As of 2020, O'Connor Hospital is a 358-bed acute care facility offering inpatient and outpatient medical, surgical and specialty programs to more than 1 million residents of San Jose.

== Operations ==
The Sisters of Charity of St. Vincent de Paul, at the invitation of the donors and suggestion of Archbishop Riordan, took possession/operation of the facility on March 19, 1889, and continued overseeing the operations of the hospital until 2002. In 2002, O'Connor Hospital became a member of the Daughters of Charity Health System until late 2019.

At that time, October 2019, Daughters of Charity announced they would be shedding the hospital for financial reasons and in December 2015, O'Connor Hospital became part of Verity Health System, a non-profit, non-religious health care system that sought to build on the rich legacy left by the Daughters of Charity Health System.
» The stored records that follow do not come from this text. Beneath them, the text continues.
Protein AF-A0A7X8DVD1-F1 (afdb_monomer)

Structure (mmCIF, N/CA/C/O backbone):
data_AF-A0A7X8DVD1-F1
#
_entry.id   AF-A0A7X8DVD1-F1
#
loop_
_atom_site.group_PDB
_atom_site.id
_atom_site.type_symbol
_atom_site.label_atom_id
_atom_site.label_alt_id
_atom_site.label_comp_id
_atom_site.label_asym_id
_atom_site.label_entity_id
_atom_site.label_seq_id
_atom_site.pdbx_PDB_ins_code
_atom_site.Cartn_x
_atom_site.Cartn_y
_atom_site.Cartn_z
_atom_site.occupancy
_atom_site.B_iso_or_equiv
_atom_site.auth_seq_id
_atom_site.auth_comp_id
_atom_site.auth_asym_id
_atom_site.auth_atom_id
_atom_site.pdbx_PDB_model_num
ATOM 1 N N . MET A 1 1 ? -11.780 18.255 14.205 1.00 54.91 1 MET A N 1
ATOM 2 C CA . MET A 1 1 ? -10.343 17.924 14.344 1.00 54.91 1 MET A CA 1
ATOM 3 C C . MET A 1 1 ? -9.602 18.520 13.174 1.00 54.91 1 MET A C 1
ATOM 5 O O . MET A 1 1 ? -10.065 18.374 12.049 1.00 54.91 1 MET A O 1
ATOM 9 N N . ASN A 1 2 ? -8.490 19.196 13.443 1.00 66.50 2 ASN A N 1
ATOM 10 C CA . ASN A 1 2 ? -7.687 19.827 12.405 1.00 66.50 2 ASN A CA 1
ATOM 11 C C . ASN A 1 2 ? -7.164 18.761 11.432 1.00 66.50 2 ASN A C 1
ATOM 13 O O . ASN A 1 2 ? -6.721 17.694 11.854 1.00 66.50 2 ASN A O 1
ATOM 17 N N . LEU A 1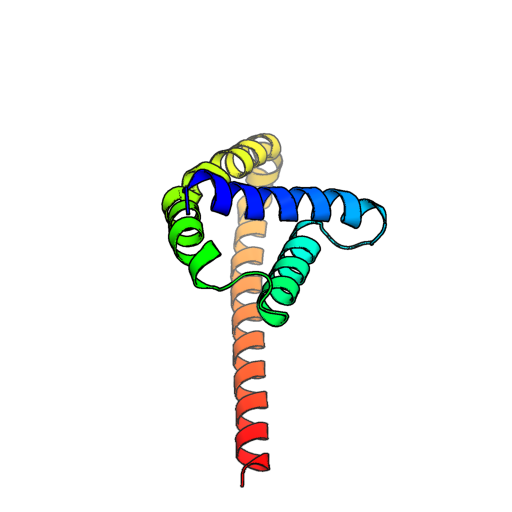 3 ? -7.245 19.054 10.134 1.00 68.56 3 LEU A N 1
ATOM 18 C CA . LEU A 1 3 ? -6.886 18.178 9.010 1.00 68.56 3 LEU A CA 1
ATOM 19 C C . LEU A 1 3 ? -5.489 17.545 9.165 1.00 68.56 3 LEU A C 1
ATOM 21 O O . LEU A 1 3 ? -5.294 16.365 8.888 1.00 68.56 3 LEU A O 1
ATOM 25 N N . ILE A 1 4 ? -4.558 18.321 9.716 1.00 77.81 4 ILE A N 1
ATOM 26 C CA . ILE A 1 4 ? -3.182 17.926 10.039 1.00 77.81 4 ILE A CA 1
ATOM 27 C C . ILE A 1 4 ? -3.135 16.760 11.039 1.00 77.81 4 ILE A C 1
ATOM 29 O O . ILE A 1 4 ? -2.282 15.888 10.925 1.00 77.81 4 ILE A O 1
ATOM 33 N N . MET A 1 5 ? -4.072 16.693 11.988 1.00 76.88 5 MET A N 1
ATOM 34 C CA . MET A 1 5 ? -4.074 15.667 13.033 1.00 76.88 5 MET A CA 1
ATOM 35 C C . MET A 1 5 ? -4.485 14.292 12.493 1.00 76.88 5 MET A C 1
ATOM 37 O O . MET A 1 5 ? -3.907 13.289 12.890 1.00 76.88 5 MET A O 1
ATOM 41 N N . GLN A 1 6 ? -5.446 14.228 11.563 1.00 79.00 6 GLN A N 1
ATOM 42 C CA . GLN A 1 6 ? -5.881 12.952 10.973 1.00 79.00 6 GLN A CA 1
ATOM 43 C C . GLN A 1 6 ? -4.802 12.361 10.061 1.00 79.00 6 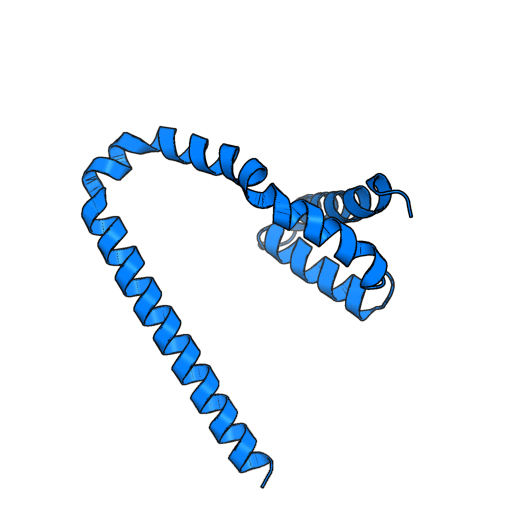GLN A C 1
ATOM 45 O O . GLN A 1 6 ? -4.488 11.177 10.154 1.00 79.00 6 GLN A O 1
ATOM 50 N N . ILE A 1 7 ? -4.186 13.207 9.231 1.00 82.62 7 ILE A N 1
ATOM 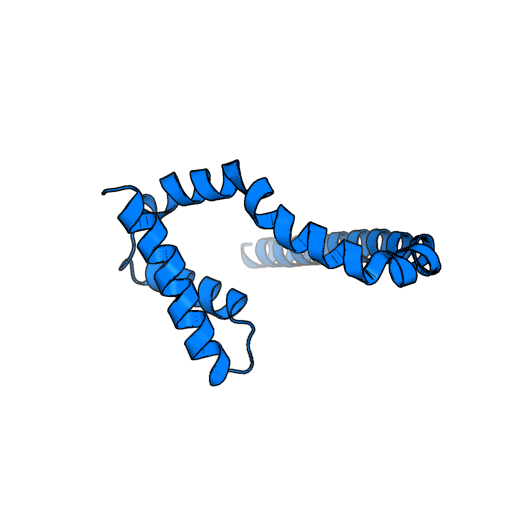51 C CA . ILE A 1 7 ? -3.039 12.822 8.401 1.00 82.62 7 ILE A CA 1
ATOM 52 C C . ILE A 1 7 ? -1.871 12.401 9.299 1.00 82.62 7 ILE A C 1
ATOM 54 O O . ILE A 1 7 ? -1.281 11.347 9.079 1.00 82.62 7 ILE A O 1
ATOM 58 N N . GLY A 1 8 ? -1.603 13.164 10.363 1.00 84.94 8 GLY A N 1
ATOM 59 C CA . GLY A 1 8 ? -0.587 12.836 11.360 1.00 84.94 8 GLY A CA 1
ATOM 60 C C . GLY A 1 8 ? -0.778 11.450 11.976 1.00 84.94 8 GLY A C 1
ATOM 61 O O . GLY A 1 8 ? 0.191 10.711 12.085 1.00 84.94 8 GLY A O 1
ATOM 62 N N . ILE A 1 9 ? -2.013 11.049 12.298 1.00 85.19 9 ILE A N 1
ATOM 63 C CA . ILE A 1 9 ? -2.306 9.707 12.831 1.00 85.19 9 ILE A CA 1
ATOM 64 C C . ILE A 1 9 ? -1.966 8.609 11.812 1.00 85.19 9 ILE A C 1
ATOM 66 O O . ILE A 1 9 ? -1.335 7.618 12.176 1.00 85.19 9 ILE A O 1
ATOM 70 N N . VAL A 1 10 ? -2.344 8.778 10.538 1.00 86.62 10 VAL A N 1
ATOM 71 C CA . VAL A 1 10 ? -2.035 7.795 9.482 1.00 86.62 10 VAL A CA 1
ATOM 72 C C . VAL A 1 10 ? -0.523 7.667 9.284 1.00 86.62 10 VAL A C 1
ATOM 74 O O . VAL A 1 10 ? 0.003 6.555 9.296 1.00 86.62 10 VAL A O 1
ATOM 77 N N . PHE A 1 11 ? 0.191 8.790 9.174 1.00 88.19 11 PHE A N 1
ATOM 78 C CA . PHE A 1 11 ? 1.651 8.791 9.037 1.00 88.19 11 PHE A CA 1
ATOM 79 C C . PHE A 1 11 ? 2.359 8.223 10.269 1.00 88.19 11 PHE A C 1
ATOM 81 O O . PHE A 1 11 ? 3.333 7.488 10.124 1.00 88.19 11 PHE A O 1
ATOM 88 N N . PHE A 1 12 ? 1.857 8.508 11.470 1.00 90.50 12 PHE A N 1
ATOM 89 C CA . PHE A 1 12 ? 2.396 7.968 12.715 1.00 90.50 12 PHE A CA 1
ATOM 90 C C . PHE A 1 12 ? 2.268 6.443 12.774 1.00 90.50 12 PHE A C 1
ATOM 92 O O . PHE A 1 12 ? 3.219 5.750 13.129 1.00 90.50 12 PHE A O 1
ATOM 99 N N . ILE A 1 13 ? 1.124 5.903 12.352 1.00 90.19 13 ILE A N 1
ATOM 100 C CA . ILE A 1 13 ? 0.912 4.454 12.283 1.00 90.19 13 ILE A CA 1
ATOM 101 C C . ILE A 1 13 ? 1.815 3.816 11.224 1.00 90.19 13 ILE A C 1
ATOM 103 O O . ILE A 1 13 ? 2.413 2.773 11.494 1.00 90.19 13 ILE A O 1
ATOM 107 N N . CYS A 1 14 ? 1.989 4.449 10.061 1.00 90.38 14 CYS A N 1
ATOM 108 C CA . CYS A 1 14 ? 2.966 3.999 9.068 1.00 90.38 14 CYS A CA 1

Santa Clara County acquired the hospital, from Veritas over the objections of state Attorney General Xavier Becerra in a deal that closed on February 28, 2019. The transfer of operations was a result of a $235 million bankruptcy Verity Health System's, the hospitals operator at the time, was facing. The hospitals were already receiving significant taxpayer assistance, at one point receiving an annual subsidy of $250 million; that subsidy later shrunk to $80 million auditing to the hospital financial difficulties. Verity, a nonprofit operator of six California hospitals, had bankruptcy protection in August 2018.

O'Connor Hospital is now part of the County of Santa Clara Health System, a collection of Santa Clara county owned and operated medical facilities that offer medical care throughout Santa Clara County. The Health System includes the Behavioral Health Services Department, Public Health Department, Santa Clara Valley Medical Center hospital and clinics, O'Connor Hospital, St. Louise Regional Hospital, Emergency Medical Services Agency, Custody Health Services Department, and Valley Health Plan. The hospitals and clinics are operated by the County under a consolidated license from the California Department of Public Health. The Hospitals and Clinics Delivery System is part of the broader County of Santa Clara Health System.